Task item: Reproduce the entries below exactly, but only from the line containing "ATOM 81 C CA" to the line containing "ATOM 92 C C", inclusive.

Records supplied:
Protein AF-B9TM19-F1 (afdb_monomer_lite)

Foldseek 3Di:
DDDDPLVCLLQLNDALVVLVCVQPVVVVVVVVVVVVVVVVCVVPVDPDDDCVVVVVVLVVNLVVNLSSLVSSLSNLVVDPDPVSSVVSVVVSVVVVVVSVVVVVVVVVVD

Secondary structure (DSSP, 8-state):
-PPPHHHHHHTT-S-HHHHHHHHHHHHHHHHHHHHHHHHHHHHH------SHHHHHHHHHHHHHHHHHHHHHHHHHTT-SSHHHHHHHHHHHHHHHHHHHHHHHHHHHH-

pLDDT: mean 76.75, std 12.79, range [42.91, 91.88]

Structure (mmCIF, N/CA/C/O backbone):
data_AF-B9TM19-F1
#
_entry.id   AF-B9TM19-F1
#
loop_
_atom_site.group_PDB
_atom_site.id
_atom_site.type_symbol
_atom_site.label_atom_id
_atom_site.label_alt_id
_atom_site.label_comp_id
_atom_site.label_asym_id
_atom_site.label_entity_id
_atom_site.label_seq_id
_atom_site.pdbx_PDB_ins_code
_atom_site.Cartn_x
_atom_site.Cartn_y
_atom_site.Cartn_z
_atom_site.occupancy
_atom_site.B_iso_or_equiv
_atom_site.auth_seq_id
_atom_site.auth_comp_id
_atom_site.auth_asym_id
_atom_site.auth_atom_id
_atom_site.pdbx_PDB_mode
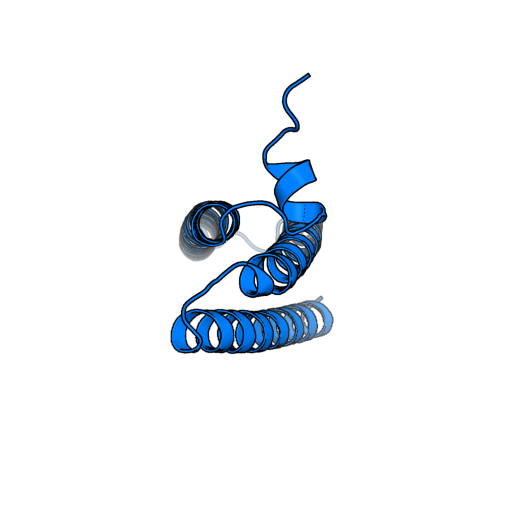l_num
ATOM 1 N N . MET A 1 1 ? -13.310 24.104 9.239 1.00 42.91 1 MET A N 1
ATOM 2 C CA . MET A 1 1 ? -12.296 23.629 8.270 1.00 42.91 1 MET A CA 1
ATOM 3 C C . MET A 1 1 ? -12.373 22.113 8.196 1.00 42.91 1 MET A C 1
ATOM 5 O O . MET A 1 1 ? -11.998 21.448 9.152 1.00 42.91 1 MET A O 1
ATOM 9 N N . GLY A 1 2 ? -12.959 21.565 7.128 1.00 51.34 2 GLY A N 1
ATOM 10 C CA . GLY A 1 2 ? -13.069 20.114 6.962 1.00 51.34 2 GLY A CA 1
ATOM 11 C C . GLY A 1 2 ? -11.687 19.509 6.730 1.00 51.34 2 GLY A C 1
ATOM 12 O O . GLY A 1 2 ? -10.989 19.923 5.811 1.00 51.34 2 GLY A O 1
ATOM 13 N N . SER A 1 3 ? -11.266 18.566 7.573 1.00 64.38 3 SER A N 1
ATOM 14 C CA . SER A 1 3 ? -10.004 17.856 7.363 1.00 64.38 3 SER A CA 1
ATOM 15 C C . SER A 1 3 ? -10.055 17.067 6.051 1.00 64.38 3 SER A C 1
ATOM 17 O O .
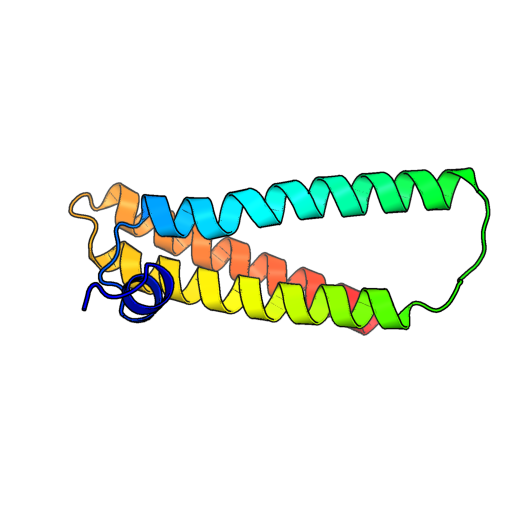 SER A 1 3 ? -11.034 16.367 5.772 1.00 64.38 3 SER A O 1
ATOM 19 N N . ASN A 1 4 ? -9.010 17.206 5.231 1.00 84.56 4 ASN A N 1
ATOM 20 C CA . ASN A 1 4 ? -8.876 16.488 3.965 1.00 84.56 4 ASN A CA 1
ATOM 21 C C . ASN A 1 4 ? -8.797 14.968 4.193 1.00 84.56 4 ASN A C 1
ATOM 23 O O . ASN A 1 4 ? -8.377 14.489 5.246 1.00 84.56 4 ASN A O 1
ATOM 27 N N . ILE A 1 5 ? -9.175 14.189 3.178 1.00 83.00 5 ILE A N 1
ATOM 28 C CA . ILE A 1 5 ? -9.181 12.718 3.256 1.00 83.00 5 ILE A 
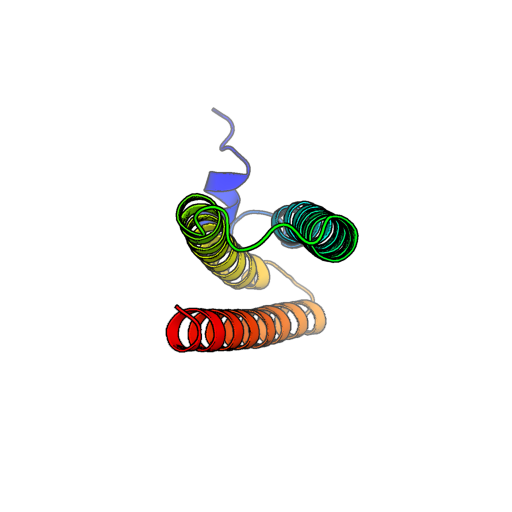CA 1
ATOM 29 C C . ILE A 1 5 ? -7.811 12.140 3.651 1.00 83.00 5 ILE A C 1
ATOM 31 O O . ILE A 1 5 ? -7.747 11.193 4.429 1.00 83.00 5 ILE A O 1
ATOM 35 N N . PHE A 1 6 ? -6.720 12.762 3.196 1.00 81.94 6 PHE A N 1
ATOM 36 C CA . PHE A 1 6 ? -5.351 12.345 3.500 1.00 81.94 6 PHE A CA 1
ATOM 37 C C . PHE A 1 6 ? -4.987 12.510 4.979 1.00 81.94 6 PHE A C 1
ATOM 39 O O . PHE A 1 6 ? -4.393 11.607 5.562 1.00 81.94 6 PHE A O 1
ATOM 46 N N . THR A 1 7 ? -5.377 13.617 5.618 1.00 85.88 7 THR A N 1
ATOM 47 C CA . THR A 1 7 ? -5.103 13.832 7.048 1.00 85.88 7 THR A CA 1
ATOM 48 C C . THR A 1 7 ? -5.926 12.894 7.921 1.00 85.88 7 THR A C 1
ATOM 50 O O . THR A 1 7 ? -5.393 12.353 8.887 1.00 85.88 7 THR A O 1
ATOM 53 N N . ARG A 1 8 ? -7.182 12.614 7.544 1.00 85.25 8 ARG A N 1
ATOM 54 C CA . ARG A 1 8 ? -8.017 11.613 8.232 1.00 85.25 8 ARG A CA 1
ATOM 55 C C . ARG A 1 8 ? -7.512 10.180 8.043 1.00 85.25 8 ARG A C 1
ATOM 57 O O . ARG A 1 8 ? -7.589 9.372 8.963 1.00 85.25 8 ARG A O 1
ATOM 64 N N . ALA A 1 9 ? -6.981 9.849 6.867 1.00 84.38 9 ALA A N 1
ATOM 65 C CA . ALA A 1 9 ? -6.357 8.552 6.615 1.00 84.38 9 ALA A CA 1
ATOM 66 C C . ALA A 1 9 ? -5.062 8.385 7.433 1.00 84.38 9 ALA A C 1
ATOM 68 O O . ALA A 1 9 ? -4.843 7.335 8.036 1.00 84.38 9 ALA A O 1
ATOM 69 N N . ALA A 1 10 ? -4.244 9.440 7.532 1.00 84.75 10 ALA A N 1
ATOM 70 C CA . ALA A 1 10 ? -3.006 9.442 8.315 1.00 84.75 10 ALA A CA 1
ATOM 71 C C . ALA A 1 10 ? -3.242 9.252 9.824 1.00 84.75 10 ALA A C 1
ATOM 73 O O . ALA A 1 10 ? -2.473 8.550 10.495 1.00 84.75 10 ALA A O 1
ATOM 74 N N . SER A 1 11 ? -4.304 9.866 10.357 1.00 88.06 11 SER A N 1
ATOM 75 C CA . SER A 1 11 ? -4.735 9.697 11.750 1.00 88.06 11 SER A CA 1
ATOM 76 C C . SER A 1 11 ? -5.502 8.397 11.984 1.00 88.06 11 SER A C 1
ATOM 78 O O . SER A 1 11 ? -5.770 8.051 13.130 1.00 88.06 11 SER A O 1
ATOM 80 N N . GLY A 1 12 ? -5.855 7.672 10.921 1.00 84.25 12 GLY A N 1
ATOM 81 C CA . GLY A 1 12 ? -6.631 6.448 11.020 1.00 84.25 12 GLY A CA 1
ATOM 82 C C . GLY A 1 12 ? -8.099 6.673 11.352 1.00 84.25 12 GLY A C 1
ATOM 83 O O . GLY A 1 12 ? -8.725 5.728 11.795 1.00 84.25 12 GLY A O 1
ATOM 84 N N . SER A 1 13 ? -8.652 7.880 11.189 1.00 87.44 13 SER A N 1
ATOM 85 C CA . SER A 1 13 ? -10.061 8.195 11.485 1.00 87.44 13 SER A CA 1
ATOM 86 C C . SER A 1 13 ? -10.985 8.101 10.265 1.00 87.44 13 SER A C 1
ATOM 88 O O . SER A 1 13 ? -12.202 8.230 10.392 1.00 87.44 13 SER A O 1
ATOM 90 N N . GLU A 1 14 ? -10.433 7.885 9.069 1.00 88.56 14 GLU A N 1
ATOM 91 C CA . GLU A 1 14 ? -11.218 7.713 7.847 1.00 88.56 14 GLU A CA 1
ATOM 92 C C . GLU A 1 14 ? -11.784 6.289 7.715 1.00 88.56 14 GLU A C 1
ATOM 94 O O . GLU A 1 14 ? -11.310 5.326 8.324 1.00 88.56 14 GLU A O 1
ATOM 99 N N . ARG A 1 15 ? -12.823 6.144 6.886 1.00 87.06 15 ARG A N 1
ATOM 100 C CA . ARG A 1 15 ? -13.385 4.836 6.543 1.00 87.06 15 ARG A CA 1
ATOM 101 C C . ARG A 1 15 ? -12.389 4.017 5.720 1.00 87.06 15 ARG A C 1
ATOM 103 O O . ARG A 1 15 ? -11.957 4.457 4.655 1.00 87.06 15 ARG A O 1
ATOM 110 N N . LEU A 1 16 ? -12.130 2.786 6.167 1.00 86.12 16 LEU A N 1
ATOM 111 C CA . LEU A 1 16 ? -11.193 1.842 5.548 1.00 86.12 16 LEU A CA 1
ATOM 112 C C . LEU A 1 16 ? -11.360 1.724 4.025 1.00 86.12 16 LEU A C 1
ATOM 114 O O . LEU A 1 16 ? -10.375 1.836 3.306 1.00 86.12 16 LEU A O 1
ATOM 118 N N . TYR A 1 17 ? -12.589 1.543 3.524 1.00 86.19 17 TYR A N 1
ATOM 119 C CA . TYR A 1 17 ? -12.815 1.344 2.086 1.00 86.19 17 TYR A CA 1
ATOM 120 C C . TYR A 1 17 ? -12.341 2.536 1.245 1.00 86.19 17 TYR A C 1
ATOM 122 O O . TYR A 1 17 ? -11.842 2.338 0.145 1.00 86.19 17 TYR A O 1
ATOM 130 N N . LYS A 1 18 ? -12.440 3.773 1.751 1.00 86.38 18 LYS A N 1
ATOM 131 C CA . LYS A 1 18 ? -11.973 4.952 1.009 1.00 86.38 18 LYS A CA 1
ATOM 132 C C . LYS A 1 18 ? -10.453 4.963 0.884 1.00 86.38 18 LYS A C 1
ATOM 134 O O . LYS A 1 18 ? -9.929 5.276 -0.177 1.00 86.38 18 LYS A O 1
ATOM 139 N N . VAL A 1 19 ? -9.759 4.602 1.
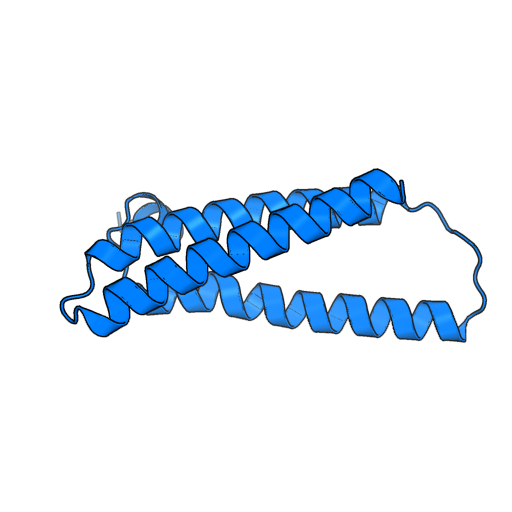963 1.00 84.69 19 VAL A N 1
ATOM 140 C CA . VAL A 1 19 ? -8.293 4.498 1.984 1.00 84.69 19 VAL A CA 1
ATOM 141 C C . VAL A 1 19 ? -7.823 3.320 1.131 1.00 84.69 19 VAL A C 1
ATOM 143 O O . VAL A 1 19 ? -6.838 3.436 0.411 1.00 84.69 19 VAL A O 1
ATOM 146 N N . PHE A 1 20 ? -8.573 2.218 1.138 1.00 85.00 20 PHE A N 1
ATOM 147 C CA . PHE A 1 20 ? -8.327 1.083 0.257 1.00 85.00 20 PHE A CA 1
ATOM 148 C C . PHE A 1 20 ? -8.418 1.486 -1.222 1.00 85.00 20 PHE A C 1
ATOM 150 O O . PHE A 1 20 ? -7.483 1.232 -1.975 1.00 85.00 20 PHE A O 1
ATOM 157 N N . TRP A 1 21 ? -9.482 2.181 -1.638 1.00 82.00 21 TRP A N 1
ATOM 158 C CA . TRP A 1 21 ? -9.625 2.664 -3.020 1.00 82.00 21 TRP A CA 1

Written response:
ATOM 81 C CA . GLY A 1 12 ? -6.631 6.448 11.020 1.00 84.25 12 GLY A CA 1
ATOM 82 C C . GLY A 1 12 ? -8.099 6.673 11.352 1.00 84.25 12 GLY A C 1
ATOM 83 O O . GLY A 1 12 ? -8.725 5.728 11.795 1.00 84.25 12 GLY A O 1
ATOM 84 N N . SER A 1 13 ? -8.652 7.880 11.189 1.00 87.44 13 SER A N 1
ATOM 85 C CA . SER A 1 13 ? -10.061 8.195 11.485 1.00 87.44 13 SER A CA 1
ATOM 86 C C . SER A 1 13 ? -10.985 8.101 10.265 1.00 87.44 13 SER A C 1
ATOM 88 O O . SER A 1 13 ? -12.202 8.230 10.392 1.00 87.44 13 SER A O 1
ATOM 90 N N . GLU A 1 14 ? -10.433 7.885 9.069 1.00 88.56 14 GLU A N 1
ATOM 91 C CA . GLU A 1 14 ? -11.218 7.713 7.847 1.00 88.56 14 GLU A CA 1
ATOM 92 C C . GLU A 1 14 ? -11.784 6.289 7.715 1.00 88.56 14 GLU A C 1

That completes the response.